> Task statement
Among the entries below, extract exactly the lines that run from the one with "ATOM 31 N N" through the one with "ATOM 33 C C", both ends included.

> Provided data

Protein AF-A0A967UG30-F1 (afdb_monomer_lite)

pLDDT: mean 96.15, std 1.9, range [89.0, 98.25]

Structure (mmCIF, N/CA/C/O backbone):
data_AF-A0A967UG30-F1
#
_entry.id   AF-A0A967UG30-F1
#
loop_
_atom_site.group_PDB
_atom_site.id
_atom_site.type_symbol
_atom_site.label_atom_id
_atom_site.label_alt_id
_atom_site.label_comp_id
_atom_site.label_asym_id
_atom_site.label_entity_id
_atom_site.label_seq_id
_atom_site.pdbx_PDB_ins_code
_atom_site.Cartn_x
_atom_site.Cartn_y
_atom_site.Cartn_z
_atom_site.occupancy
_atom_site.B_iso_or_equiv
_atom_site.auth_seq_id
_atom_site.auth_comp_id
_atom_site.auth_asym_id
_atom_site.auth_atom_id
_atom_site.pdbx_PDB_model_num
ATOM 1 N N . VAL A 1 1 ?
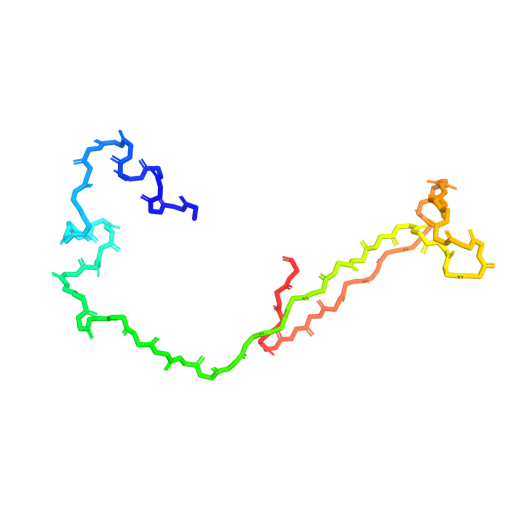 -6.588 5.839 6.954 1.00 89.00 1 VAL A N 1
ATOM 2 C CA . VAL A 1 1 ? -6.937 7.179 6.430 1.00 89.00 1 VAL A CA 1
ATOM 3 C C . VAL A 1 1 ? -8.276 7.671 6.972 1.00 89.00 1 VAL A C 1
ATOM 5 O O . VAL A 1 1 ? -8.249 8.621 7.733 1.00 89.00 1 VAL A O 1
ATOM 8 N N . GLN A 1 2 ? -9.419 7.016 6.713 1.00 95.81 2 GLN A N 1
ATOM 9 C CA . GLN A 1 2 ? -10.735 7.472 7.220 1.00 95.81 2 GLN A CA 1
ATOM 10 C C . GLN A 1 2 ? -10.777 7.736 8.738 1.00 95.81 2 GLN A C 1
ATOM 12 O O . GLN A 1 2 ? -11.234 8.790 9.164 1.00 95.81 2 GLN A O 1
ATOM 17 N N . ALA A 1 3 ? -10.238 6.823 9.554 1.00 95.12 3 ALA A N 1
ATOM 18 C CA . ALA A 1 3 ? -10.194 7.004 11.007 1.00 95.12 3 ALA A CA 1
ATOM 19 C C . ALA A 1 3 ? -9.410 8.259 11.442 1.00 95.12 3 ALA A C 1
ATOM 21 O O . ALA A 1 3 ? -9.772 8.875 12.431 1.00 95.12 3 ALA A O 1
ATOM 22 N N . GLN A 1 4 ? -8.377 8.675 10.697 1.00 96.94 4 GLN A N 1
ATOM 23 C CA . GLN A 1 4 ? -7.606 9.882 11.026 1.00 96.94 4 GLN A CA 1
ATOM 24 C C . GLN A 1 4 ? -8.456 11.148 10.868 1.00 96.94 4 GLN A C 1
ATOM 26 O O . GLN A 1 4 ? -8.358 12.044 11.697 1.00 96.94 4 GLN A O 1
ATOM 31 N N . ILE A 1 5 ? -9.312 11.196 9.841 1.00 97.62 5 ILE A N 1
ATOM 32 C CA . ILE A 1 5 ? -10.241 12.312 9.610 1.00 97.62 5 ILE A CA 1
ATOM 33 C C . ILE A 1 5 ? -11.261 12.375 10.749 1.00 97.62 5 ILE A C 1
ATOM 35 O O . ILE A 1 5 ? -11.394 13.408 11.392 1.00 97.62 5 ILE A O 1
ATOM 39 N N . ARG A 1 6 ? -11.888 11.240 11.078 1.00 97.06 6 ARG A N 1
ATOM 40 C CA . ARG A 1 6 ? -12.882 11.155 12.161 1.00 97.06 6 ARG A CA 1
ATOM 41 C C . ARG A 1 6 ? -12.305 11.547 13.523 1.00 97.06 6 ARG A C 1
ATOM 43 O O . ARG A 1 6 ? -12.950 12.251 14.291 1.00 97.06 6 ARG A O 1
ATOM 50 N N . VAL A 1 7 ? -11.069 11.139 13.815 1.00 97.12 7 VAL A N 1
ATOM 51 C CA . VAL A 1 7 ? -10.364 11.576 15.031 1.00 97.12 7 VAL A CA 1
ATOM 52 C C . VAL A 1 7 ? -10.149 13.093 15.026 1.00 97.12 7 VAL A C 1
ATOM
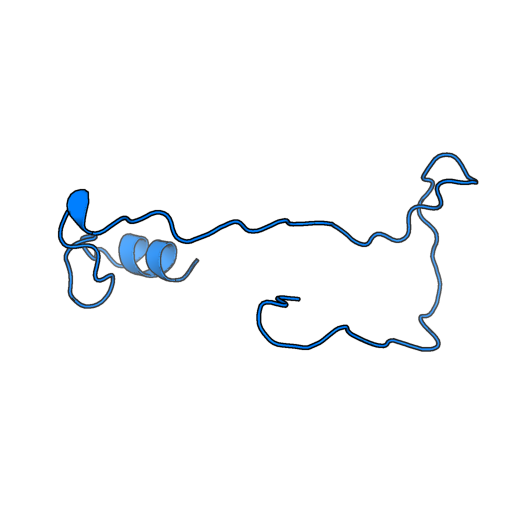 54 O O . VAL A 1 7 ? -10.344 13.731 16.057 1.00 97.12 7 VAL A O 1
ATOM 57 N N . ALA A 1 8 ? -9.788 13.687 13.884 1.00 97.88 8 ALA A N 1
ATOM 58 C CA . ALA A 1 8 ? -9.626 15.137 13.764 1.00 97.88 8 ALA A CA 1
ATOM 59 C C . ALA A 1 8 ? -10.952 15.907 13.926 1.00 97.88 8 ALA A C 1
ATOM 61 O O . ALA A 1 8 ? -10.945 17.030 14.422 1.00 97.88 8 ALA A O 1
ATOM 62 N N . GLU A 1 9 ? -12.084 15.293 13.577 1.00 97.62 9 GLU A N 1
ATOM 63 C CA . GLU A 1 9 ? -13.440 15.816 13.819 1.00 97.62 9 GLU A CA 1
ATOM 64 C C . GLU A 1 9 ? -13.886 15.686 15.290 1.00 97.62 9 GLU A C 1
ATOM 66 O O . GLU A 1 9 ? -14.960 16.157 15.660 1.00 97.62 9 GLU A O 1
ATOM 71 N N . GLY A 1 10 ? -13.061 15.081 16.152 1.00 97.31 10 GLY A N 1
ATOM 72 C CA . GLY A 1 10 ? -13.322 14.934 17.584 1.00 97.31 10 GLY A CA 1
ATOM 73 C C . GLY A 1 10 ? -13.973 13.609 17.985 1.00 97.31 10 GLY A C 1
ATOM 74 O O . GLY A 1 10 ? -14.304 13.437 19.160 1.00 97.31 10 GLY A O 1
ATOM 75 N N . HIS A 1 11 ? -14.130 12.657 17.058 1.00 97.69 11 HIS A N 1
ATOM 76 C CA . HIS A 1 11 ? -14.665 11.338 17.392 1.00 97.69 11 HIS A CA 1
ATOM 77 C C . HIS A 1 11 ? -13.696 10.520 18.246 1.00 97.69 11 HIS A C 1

==

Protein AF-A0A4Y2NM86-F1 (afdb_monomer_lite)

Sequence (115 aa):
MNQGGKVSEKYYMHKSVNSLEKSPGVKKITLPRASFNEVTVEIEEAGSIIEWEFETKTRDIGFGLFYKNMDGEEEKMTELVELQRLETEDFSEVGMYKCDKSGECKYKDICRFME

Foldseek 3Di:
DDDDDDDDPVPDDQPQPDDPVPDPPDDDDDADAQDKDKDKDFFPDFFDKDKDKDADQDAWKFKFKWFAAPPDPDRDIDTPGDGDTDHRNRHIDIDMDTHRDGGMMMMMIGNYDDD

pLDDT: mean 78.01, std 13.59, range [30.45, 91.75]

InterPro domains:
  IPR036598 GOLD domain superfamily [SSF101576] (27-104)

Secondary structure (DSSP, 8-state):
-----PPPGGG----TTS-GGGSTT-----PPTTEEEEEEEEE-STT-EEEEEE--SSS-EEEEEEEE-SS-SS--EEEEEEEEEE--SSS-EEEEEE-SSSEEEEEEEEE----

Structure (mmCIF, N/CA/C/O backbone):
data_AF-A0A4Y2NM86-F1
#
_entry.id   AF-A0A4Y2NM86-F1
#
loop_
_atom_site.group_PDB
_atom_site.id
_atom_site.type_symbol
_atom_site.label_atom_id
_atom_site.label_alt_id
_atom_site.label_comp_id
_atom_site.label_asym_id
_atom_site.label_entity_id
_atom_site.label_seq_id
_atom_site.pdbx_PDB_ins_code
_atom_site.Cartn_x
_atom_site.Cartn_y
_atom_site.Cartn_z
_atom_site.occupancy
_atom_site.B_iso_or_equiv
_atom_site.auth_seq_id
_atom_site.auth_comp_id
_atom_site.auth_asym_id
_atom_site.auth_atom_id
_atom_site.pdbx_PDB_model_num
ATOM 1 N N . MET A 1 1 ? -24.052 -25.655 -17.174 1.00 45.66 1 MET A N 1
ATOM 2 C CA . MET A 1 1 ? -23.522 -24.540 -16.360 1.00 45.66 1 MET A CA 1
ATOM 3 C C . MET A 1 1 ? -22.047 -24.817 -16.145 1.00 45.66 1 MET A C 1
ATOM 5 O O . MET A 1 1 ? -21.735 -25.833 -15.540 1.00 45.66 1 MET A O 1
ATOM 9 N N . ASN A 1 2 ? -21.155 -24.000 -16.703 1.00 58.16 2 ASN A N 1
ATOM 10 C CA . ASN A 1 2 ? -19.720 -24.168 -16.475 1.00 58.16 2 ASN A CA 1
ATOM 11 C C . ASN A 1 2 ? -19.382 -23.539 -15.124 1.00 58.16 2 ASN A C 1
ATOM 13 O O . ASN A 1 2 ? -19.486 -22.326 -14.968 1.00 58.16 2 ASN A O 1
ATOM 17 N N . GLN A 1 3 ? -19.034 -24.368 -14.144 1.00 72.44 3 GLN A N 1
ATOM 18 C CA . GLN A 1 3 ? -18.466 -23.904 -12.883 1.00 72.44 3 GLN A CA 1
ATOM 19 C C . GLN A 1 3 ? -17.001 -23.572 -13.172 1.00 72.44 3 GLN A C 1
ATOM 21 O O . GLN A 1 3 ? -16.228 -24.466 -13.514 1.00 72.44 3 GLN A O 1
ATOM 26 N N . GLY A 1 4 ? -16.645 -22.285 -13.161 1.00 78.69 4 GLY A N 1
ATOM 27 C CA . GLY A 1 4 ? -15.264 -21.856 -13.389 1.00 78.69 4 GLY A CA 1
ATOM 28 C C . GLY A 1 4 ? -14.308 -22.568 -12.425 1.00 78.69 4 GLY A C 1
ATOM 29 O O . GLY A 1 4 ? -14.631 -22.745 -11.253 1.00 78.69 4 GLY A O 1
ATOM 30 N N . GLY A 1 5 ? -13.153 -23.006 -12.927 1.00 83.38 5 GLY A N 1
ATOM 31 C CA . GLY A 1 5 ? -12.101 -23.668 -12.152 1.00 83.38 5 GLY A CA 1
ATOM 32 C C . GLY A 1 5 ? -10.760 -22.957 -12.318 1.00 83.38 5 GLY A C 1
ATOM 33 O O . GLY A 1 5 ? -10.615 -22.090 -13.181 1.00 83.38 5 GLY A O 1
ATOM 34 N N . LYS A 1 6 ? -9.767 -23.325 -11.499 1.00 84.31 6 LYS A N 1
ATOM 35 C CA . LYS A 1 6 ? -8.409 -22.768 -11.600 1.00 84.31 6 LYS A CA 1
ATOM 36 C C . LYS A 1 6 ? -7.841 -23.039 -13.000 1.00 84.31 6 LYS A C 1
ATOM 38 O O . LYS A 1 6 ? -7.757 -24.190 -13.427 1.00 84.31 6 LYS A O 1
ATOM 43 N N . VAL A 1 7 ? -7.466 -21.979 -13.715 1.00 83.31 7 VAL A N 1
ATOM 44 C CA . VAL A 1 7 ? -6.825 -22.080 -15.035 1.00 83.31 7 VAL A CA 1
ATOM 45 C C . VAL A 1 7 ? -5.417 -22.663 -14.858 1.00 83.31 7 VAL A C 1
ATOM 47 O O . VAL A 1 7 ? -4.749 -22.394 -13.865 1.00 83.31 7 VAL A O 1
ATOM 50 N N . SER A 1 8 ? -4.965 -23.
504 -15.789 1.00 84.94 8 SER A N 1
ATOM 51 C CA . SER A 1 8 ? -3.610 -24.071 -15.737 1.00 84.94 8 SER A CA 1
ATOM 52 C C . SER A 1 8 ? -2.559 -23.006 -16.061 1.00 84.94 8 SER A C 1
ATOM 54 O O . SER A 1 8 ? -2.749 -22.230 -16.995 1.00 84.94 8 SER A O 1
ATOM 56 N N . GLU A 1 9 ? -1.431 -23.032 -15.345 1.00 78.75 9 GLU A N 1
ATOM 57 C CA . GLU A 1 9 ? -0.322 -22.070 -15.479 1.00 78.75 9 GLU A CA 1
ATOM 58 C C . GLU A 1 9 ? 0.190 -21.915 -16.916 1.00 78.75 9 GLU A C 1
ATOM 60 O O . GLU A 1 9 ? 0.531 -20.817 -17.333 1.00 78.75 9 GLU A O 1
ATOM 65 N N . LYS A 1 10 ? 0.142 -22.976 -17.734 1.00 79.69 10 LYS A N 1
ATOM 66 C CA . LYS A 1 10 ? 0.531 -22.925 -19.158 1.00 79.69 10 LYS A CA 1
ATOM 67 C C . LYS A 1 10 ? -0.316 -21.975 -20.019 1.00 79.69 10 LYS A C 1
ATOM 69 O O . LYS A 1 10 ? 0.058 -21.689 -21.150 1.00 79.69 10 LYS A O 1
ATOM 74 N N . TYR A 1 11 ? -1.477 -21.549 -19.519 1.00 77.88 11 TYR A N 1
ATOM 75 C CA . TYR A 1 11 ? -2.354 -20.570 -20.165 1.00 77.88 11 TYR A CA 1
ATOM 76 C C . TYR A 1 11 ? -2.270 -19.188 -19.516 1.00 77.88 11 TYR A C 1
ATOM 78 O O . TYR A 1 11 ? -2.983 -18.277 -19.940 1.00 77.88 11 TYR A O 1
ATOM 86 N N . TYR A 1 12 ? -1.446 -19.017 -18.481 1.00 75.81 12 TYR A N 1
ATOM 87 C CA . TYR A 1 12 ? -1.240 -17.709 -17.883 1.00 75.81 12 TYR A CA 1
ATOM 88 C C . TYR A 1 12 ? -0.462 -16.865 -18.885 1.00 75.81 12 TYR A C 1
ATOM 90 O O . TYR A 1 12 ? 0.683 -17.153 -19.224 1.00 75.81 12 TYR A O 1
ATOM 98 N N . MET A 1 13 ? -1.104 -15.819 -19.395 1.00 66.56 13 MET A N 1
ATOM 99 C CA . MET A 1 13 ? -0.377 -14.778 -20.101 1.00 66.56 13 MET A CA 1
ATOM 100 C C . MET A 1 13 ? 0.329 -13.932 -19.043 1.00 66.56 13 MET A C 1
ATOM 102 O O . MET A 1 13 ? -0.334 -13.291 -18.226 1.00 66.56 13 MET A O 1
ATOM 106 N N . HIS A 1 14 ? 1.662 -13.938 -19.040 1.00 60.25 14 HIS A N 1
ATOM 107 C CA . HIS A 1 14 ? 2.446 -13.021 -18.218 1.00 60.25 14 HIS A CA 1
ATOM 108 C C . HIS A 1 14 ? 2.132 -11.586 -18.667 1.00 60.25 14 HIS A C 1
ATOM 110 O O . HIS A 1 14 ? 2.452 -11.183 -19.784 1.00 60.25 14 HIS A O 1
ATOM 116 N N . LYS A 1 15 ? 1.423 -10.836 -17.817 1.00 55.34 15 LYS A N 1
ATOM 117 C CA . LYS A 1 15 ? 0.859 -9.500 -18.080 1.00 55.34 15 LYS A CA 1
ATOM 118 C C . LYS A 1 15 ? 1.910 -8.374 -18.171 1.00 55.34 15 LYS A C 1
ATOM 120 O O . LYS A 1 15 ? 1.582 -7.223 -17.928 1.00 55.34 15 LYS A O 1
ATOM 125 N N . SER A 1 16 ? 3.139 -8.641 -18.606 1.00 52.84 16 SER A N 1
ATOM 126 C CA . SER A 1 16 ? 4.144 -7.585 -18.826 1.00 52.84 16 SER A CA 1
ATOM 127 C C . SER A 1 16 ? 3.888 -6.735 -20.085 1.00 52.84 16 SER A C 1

> Finished exercise
ATOM 31 N N . ILE A 1 5 ? -9.312 11.196 9.841 1.00 97.62 5 ILE A N 1
ATOM 32 C CA . ILE A 1 5 ? -10.241 12.312 9.610 1.00 97.62 5 ILE A CA 1
ATOM 33 C C . ILE A 1 5 ? -11.261 12.375 10.749 1.00 97.62 5 ILE A C 1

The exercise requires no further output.